A note on the limitation to (although not of) the male body in Queer(y)ing Keith Vaughan

Relating this to the issue of the ‘homosexual’ will not only rely on the immediate context of historical discourse but also on André Gide’s literary models. The enemy is a Zola-like naturalism. The latter’s use of a pre-natured world which art represents is set against fictive and imagined worlds, such as those of Gide, where difference is experienced in different ways and in a process not of discrimination but of emergent becoming. In effect Gide’s model of sociality is entirely non-binary.

Why concentrate on a world of men?

Discuss the limitations of depicting a male-only world – Vaughan’s issues with gender. Suggest that to include identifiable difference would ‘normalise’ his fictive world by the use of binary differentiation and he must avoid this. Important that full range of relationships are present in a mono-sexual-gender environment. The identification of binarism as a problem in queer theory. The ‘queer’-‘normal’ binary (found in texts like Lehmann’ biography and Peter watson’s life) is not equivalent to the gay-straight one. ‘Normal men’ in the 1940s have sex with men and women (the sailor icon – especially in America &/or Burra on which there is a good literature – refind refs). In general the enemy is a predestined sexuality that Gide sometimes talks about (in The Counterfeiters for instance) in order to identify a limitation of human experience. This will feed into existential non-essentialist phenomenological philosophers like Sartre and Merleau-Ponty.

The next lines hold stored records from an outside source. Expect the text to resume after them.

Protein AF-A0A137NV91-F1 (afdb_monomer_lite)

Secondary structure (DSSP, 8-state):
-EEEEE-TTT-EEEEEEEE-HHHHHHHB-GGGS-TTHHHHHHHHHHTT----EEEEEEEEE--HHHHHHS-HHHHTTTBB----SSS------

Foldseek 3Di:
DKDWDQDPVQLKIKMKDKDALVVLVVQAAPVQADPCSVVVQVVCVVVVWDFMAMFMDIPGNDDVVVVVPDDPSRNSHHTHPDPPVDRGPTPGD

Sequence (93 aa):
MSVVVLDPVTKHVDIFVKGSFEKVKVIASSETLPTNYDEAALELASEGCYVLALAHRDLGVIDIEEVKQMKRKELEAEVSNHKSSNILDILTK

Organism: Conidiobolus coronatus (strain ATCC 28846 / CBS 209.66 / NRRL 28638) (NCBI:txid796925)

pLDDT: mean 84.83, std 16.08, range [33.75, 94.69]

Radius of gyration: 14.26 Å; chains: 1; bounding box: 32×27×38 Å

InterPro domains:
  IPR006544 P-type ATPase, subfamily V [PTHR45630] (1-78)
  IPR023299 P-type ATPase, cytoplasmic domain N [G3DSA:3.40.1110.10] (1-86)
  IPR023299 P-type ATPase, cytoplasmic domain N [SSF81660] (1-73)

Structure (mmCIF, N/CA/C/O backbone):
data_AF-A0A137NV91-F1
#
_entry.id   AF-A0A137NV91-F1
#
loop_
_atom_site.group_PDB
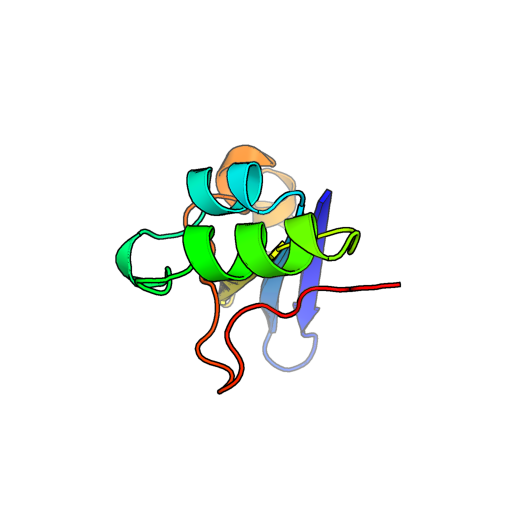_atom_site.id
_atom_site.type_symbol
_atom_site.label_atom_id
_atom_site.label_alt_id
_atom_site.label_comp_id
_atom_site.label_asym_id
_atom_site.label_entity_id
_atom_site.label_seq_id
_atom_site.pdbx_PDB_ins_code
_atom_site.Cartn_x
_atom_site.Cartn_y
_atom_site.Cartn_z
_atom_site.occupancy
_atom_site.B_iso_or_equiv
_atom_site.auth_seq_id
_atom_site.auth_comp_id
_atom_site.auth_asym_id
_atom_site.auth_atom_id
_atom_site.pdbx_PDB_model_num
ATOM 1 N N . MET A 1 1 ? -5.728 5.193 -5.315 1.00 88.69 1 MET A N 1
ATOM 2 C CA . MET A 1 1 ? -7.105 4.937 -4.851 1.00 88.69 1 MET A CA 1
ATOM 3 C C . MET A 1 1 ? -6.995 4.045 -3.639 1.00 88.69 1 MET A C 1
ATOM 5 O O . MET A 1 1 ? -6.121 3.189 -3.644 1.00 88.69 1 MET A O 1
ATOM 9 N N . SER A 1 2 ? -7.816 4.265 -2.625 1.00 92.19 2 SER A N 1
ATOM 10 C CA . SER A 1 2 ? -7.780 3.494 -1.386 1.00 92.19 2 SER A CA 1
ATOM 11 C C . SER A 1 2 ? -9.177 3.044 -0.991 1.00 92.19 2 SER A C 1
ATOM 13 O O . SER A 1 2 ? -10.165 3.673 -1.376 1.00 92.19 2 SER A O 1
ATOM 15 N N . VAL A 1 3 ? -9.241 1.934 -0.267 1.00 94.19 3 VAL A N 1
ATOM 16 C CA . VAL A 1 3 ? -10.461 1.393 0.331 1.00 94.19 3 VAL A CA 1
ATOM 17 C C . VAL A 1 3 ? -10.175 1.045 1.780 1.00 94.19 3 VAL A C 1
ATOM 19 O O . VAL A 1 3 ? -9.105 0.526 2.089 1.00 94.19 3 VAL A O 1
ATOM 22 N N . VAL A 1 4 ? -11.132 1.350 2.649 1.00 94.12 4 VAL A N 1
ATOM 23 C CA . VAL A 1 4 ? -11.081 1.016 4.071 1.00 94.12 4 VAL A CA 1
ATOM 24 C C . VAL A 1 4 ? -12.089 -0.096 4.325 1.00 94.12 4 VAL A C 1
ATOM 26 O O . VAL A 1 4 ? -13.231 -0.010 3.868 1.00 94.12 4 VAL A O 1
ATOM 29 N N . VAL A 1 5 ? -11.659 -1.144 5.014 1.00 93.81 5 VAL A N 1
ATOM 30 C CA . VAL A 1 5 ? -12.425 -2.363 5.262 1.00 93.81 5 VAL A CA 1
ATOM 31 C C . VAL A 1 5 ? -12.474 -2.595 6.764 1.00 93.81 5 VAL A C 1
ATOM 33 O O . VAL A 1 5 ? -11.443 -2.604 7.419 1.00 93.81 5 VAL A O 1
ATOM 36 N N . LEU A 1 6 ? -13.675 -2.778 7.305 1.00 94.25 6 LEU A N 1
ATOM 37 C CA . LEU A 1 6 ? -13.877 -3.221 8.681 1.00 94.25 6 LEU A CA 1
ATOM 38 C C . LEU A 1 6 ? -14.106 -4.731 8.670 1.00 94.25 6 LEU A C 1
ATOM 40 O O . LEU A 1 6 ? -15.077 -5.194 8.066 1.00 94.25 6 LEU A O 1
ATOM 44 N N . ASP A 1 7 ? -13.270 -5.481 9.378 1.00 93.12 7 ASP A N 1
ATOM 45 C CA . ASP A 1 7 ? -13.551 -6.879 9.684 1.00 93.12 7 ASP A CA 1
ATOM 46 C C . ASP A 1 7 ? -14.603 -6.946 10.811 1.00 93.12 7 ASP A C 1
ATOM 48 O O . ASP A 1 7 ? -14.344 -6.530 11.945 1.00 93.12 7 ASP A O 1
ATOM 52 N N . PRO A 1 8 ? -15.818 -7.467 10.553 1.00 91.81 8 PRO A N 1
ATOM 53 C CA . PRO A 1 8 ? -16.869 -7.506 11.559 1.00 91.81 8 PRO A CA 1
ATOM 54 C C . PRO A 1 8 ? -16.577 -8.473 12.716 1.00 91.81 8 PRO A C 1
ATOM 56 O O . PRO A 1 8 ? -17.216 -8.320 13.763 1.00 91.81 8 PRO A O 1
ATOM 59 N N . VAL A 1 9 ? -15.660 -9.434 12.540 1.00 94.06 9 VAL A N 1
ATOM 60 C CA . VAL A 1 9 ? -15.285 -10.446 13.538 1.00 94.06 9 VAL A CA 1
ATOM 61 C C . VAL A 1 9 ? -14.191 -9.914 14.455 1.00 94.06 9 VAL A C 1
ATOM 63 O O . VAL A 1 9 ? -14.395 -9.860 15.666 1.00 94.06 9 VAL A O 1
ATOM 66 N N . THR A 1 10 ? -13.054 -9.494 13.894 1.00 92.44 10 THR A N 1
ATOM 67 C CA . THR A 1 10 ? -11.912 -9.001 14.687 1.00 92.44 10 THR A CA 1
ATOM 68 C C . THR A 1 10 ? -12.068 -7.543 15.111 1.00 92.44 10 THR A C 1
ATOM 70 O O . THR A 1 10 ? -11.402 -7.111 16.046 1.00 92.44 10 THR A O 1
ATOM 73 N N . LYS A 1 11 ? -12.965 -6.791 14.456 1.00 92.56 11 LYS A N 1
ATOM 74 C CA . LYS A 1 11 ? -13.106 -5.330 14.576 1.00 92.56 11 LYS A CA 1
ATOM 75 C C . LYS A 1 11 ? -11.873 -4.547 14.126 1.00 92.56 11 LYS A C 1
ATOM 77 O O . LYS A 1 11 ? -11.801 -3.352 14.397 1.00 92.56 11 LYS A O 1
ATOM 82 N N . HIS A 1 12 ? -10.941 -5.190 13.426 1.00 93.88 12 HIS A N 1
ATOM 83 C CA . HIS A 1 12 ? -9.832 -4.491 12.795 1.00 93.88 12 HIS A CA 1
ATOM 84 C C . HIS A 1 12 ? -10.318 -3.672 11.605 1.00 93.88 12 HIS A C 1
ATOM 86 O O . HIS A 1 12 ? -11.248 -4.066 10.891 1.00 93.88 12 HIS A O 1
ATOM 92 N N . VAL A 1 13 ? -9.675 -2.527 11.404 1.00 93.94 13 VAL A N 1
ATOM 93 C CA . VAL A 1 13 ? -9.871 -1.694 10.226 1.00 93.94 13 VAL A CA 1
ATOM 94 C C . VAL A 1 13 ? -8.608 -1.724 9.381 1.00 93.94 13 VAL A C 1
ATOM 96 O O . VAL A 1 13 ? -7.559 -1.229 9.785 1.00 93.94 13 VAL A O 1
ATOM 99 N N . ASP A 1 14 ? -8.733 -2.248 8.172 1.00 92.94 14 ASP A N 1
ATOM 100 C CA . ASP A 1 14 ? -7.659 -2.315 7.194 1.00 92.94 14 ASP A CA 1
ATOM 101 C C . ASP A 1 14 ? -7.842 -1.244 6.125 1.00 92.94 14 ASP A C 1
ATOM 103 O O . ASP A 1 14 ? -8.948 -1.011 5.631 1.00 92.94 1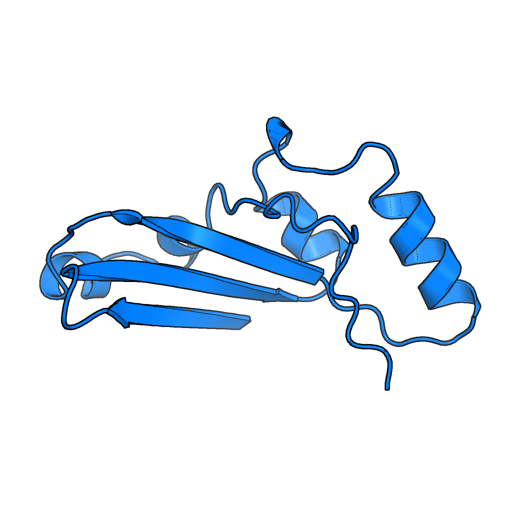4 ASP A O 1
ATOM 107 N N . ILE A 1 15 ? -6.744 -0.632 5.695 1.00 93.06 15 ILE A N 1
ATOM 108 C CA . ILE A 1 15 ? -6.714 0.170 4.477 1.00 93.06 15 ILE A CA 1
ATOM 109 C C . ILE A 1 15 ? -5.864 -0.512 3.415 1.00 93.06 15 ILE A C 1
ATOM 111 O O . ILE A 1 15 ? -4.721 -0.895 3.650 1.00 93.06 15 ILE A O 1
ATOM 115 N N . PHE A 1 16 ? -6.417 -0.595 2.209 1.00 93.31 16 PHE A N 1
ATOM 116 C CA . PHE A 1 16 ? -5.708 -1.034 1.015 1.00 93.31 16 PHE A CA 1
ATOM 117 C C . PHE A 1 16 ? -5.569 0.135 0.054 1.00 93.31 16 PHE A C 1
ATOM 119 O O . PHE A 1 16 ? -6.543 0.830 -0.243 1.00 93.31 16 PHE A O 1
ATOM 126 N N . VAL A 1 17 ? -4.363 0.344 -0.465 1.00 93.12 17 VAL A N 1
ATOM 127 C CA . VAL A 1 17 ? -4.039 1.425 -1.393 1.00 93.12 17 VAL A CA 1
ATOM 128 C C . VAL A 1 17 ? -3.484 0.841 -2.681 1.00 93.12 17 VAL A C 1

Interpenetration of bodies to form a body (corpus) – use ‘Street Group 1964’, Assembly of Figures II Gouache (both in current Osbourne-Samuel exhibition) before looking at nine ‘Assemblies Of Figures’.

Note this sample of homophobic exclusion:

For it is the male body which presides over Vaughan’s entire pictorial production. Vaughan’s paintings are linked to his early wartime National Service duty, in the Royal army Medical Corps; that is to say, his project is to tend the male body.note

Mellors (1987:25):

note says ‘See for example his drawings of barrack-room life, in Keith Vaughan Journals and Drawings, 1939-1965, 1966.

I could have as a structure

  1. Introduction Groups in defining Queer Performativity – the performative theorised for sexual assembly (legs akimbo) and for painting as bodily act, layers of skin.
  • 2. Tending to the Male Body (individual & social body – figure & group). From War Journal and drawings to contrast Coal Fatigue above. Then the plasticity of interpenetrated male bodies (and working class hands_) – non-articulated male bodies v. verty articulated Lehmann / Watson ones.
  • 3 Performing Queerly as a Body. The Assembly Paintings and how they grow as Bodies of Men.
  • 4 Conclusion.  The queer is triumphant, and like Gide’s notion of the ‘bent’ celebrates sensation as the basis of communality.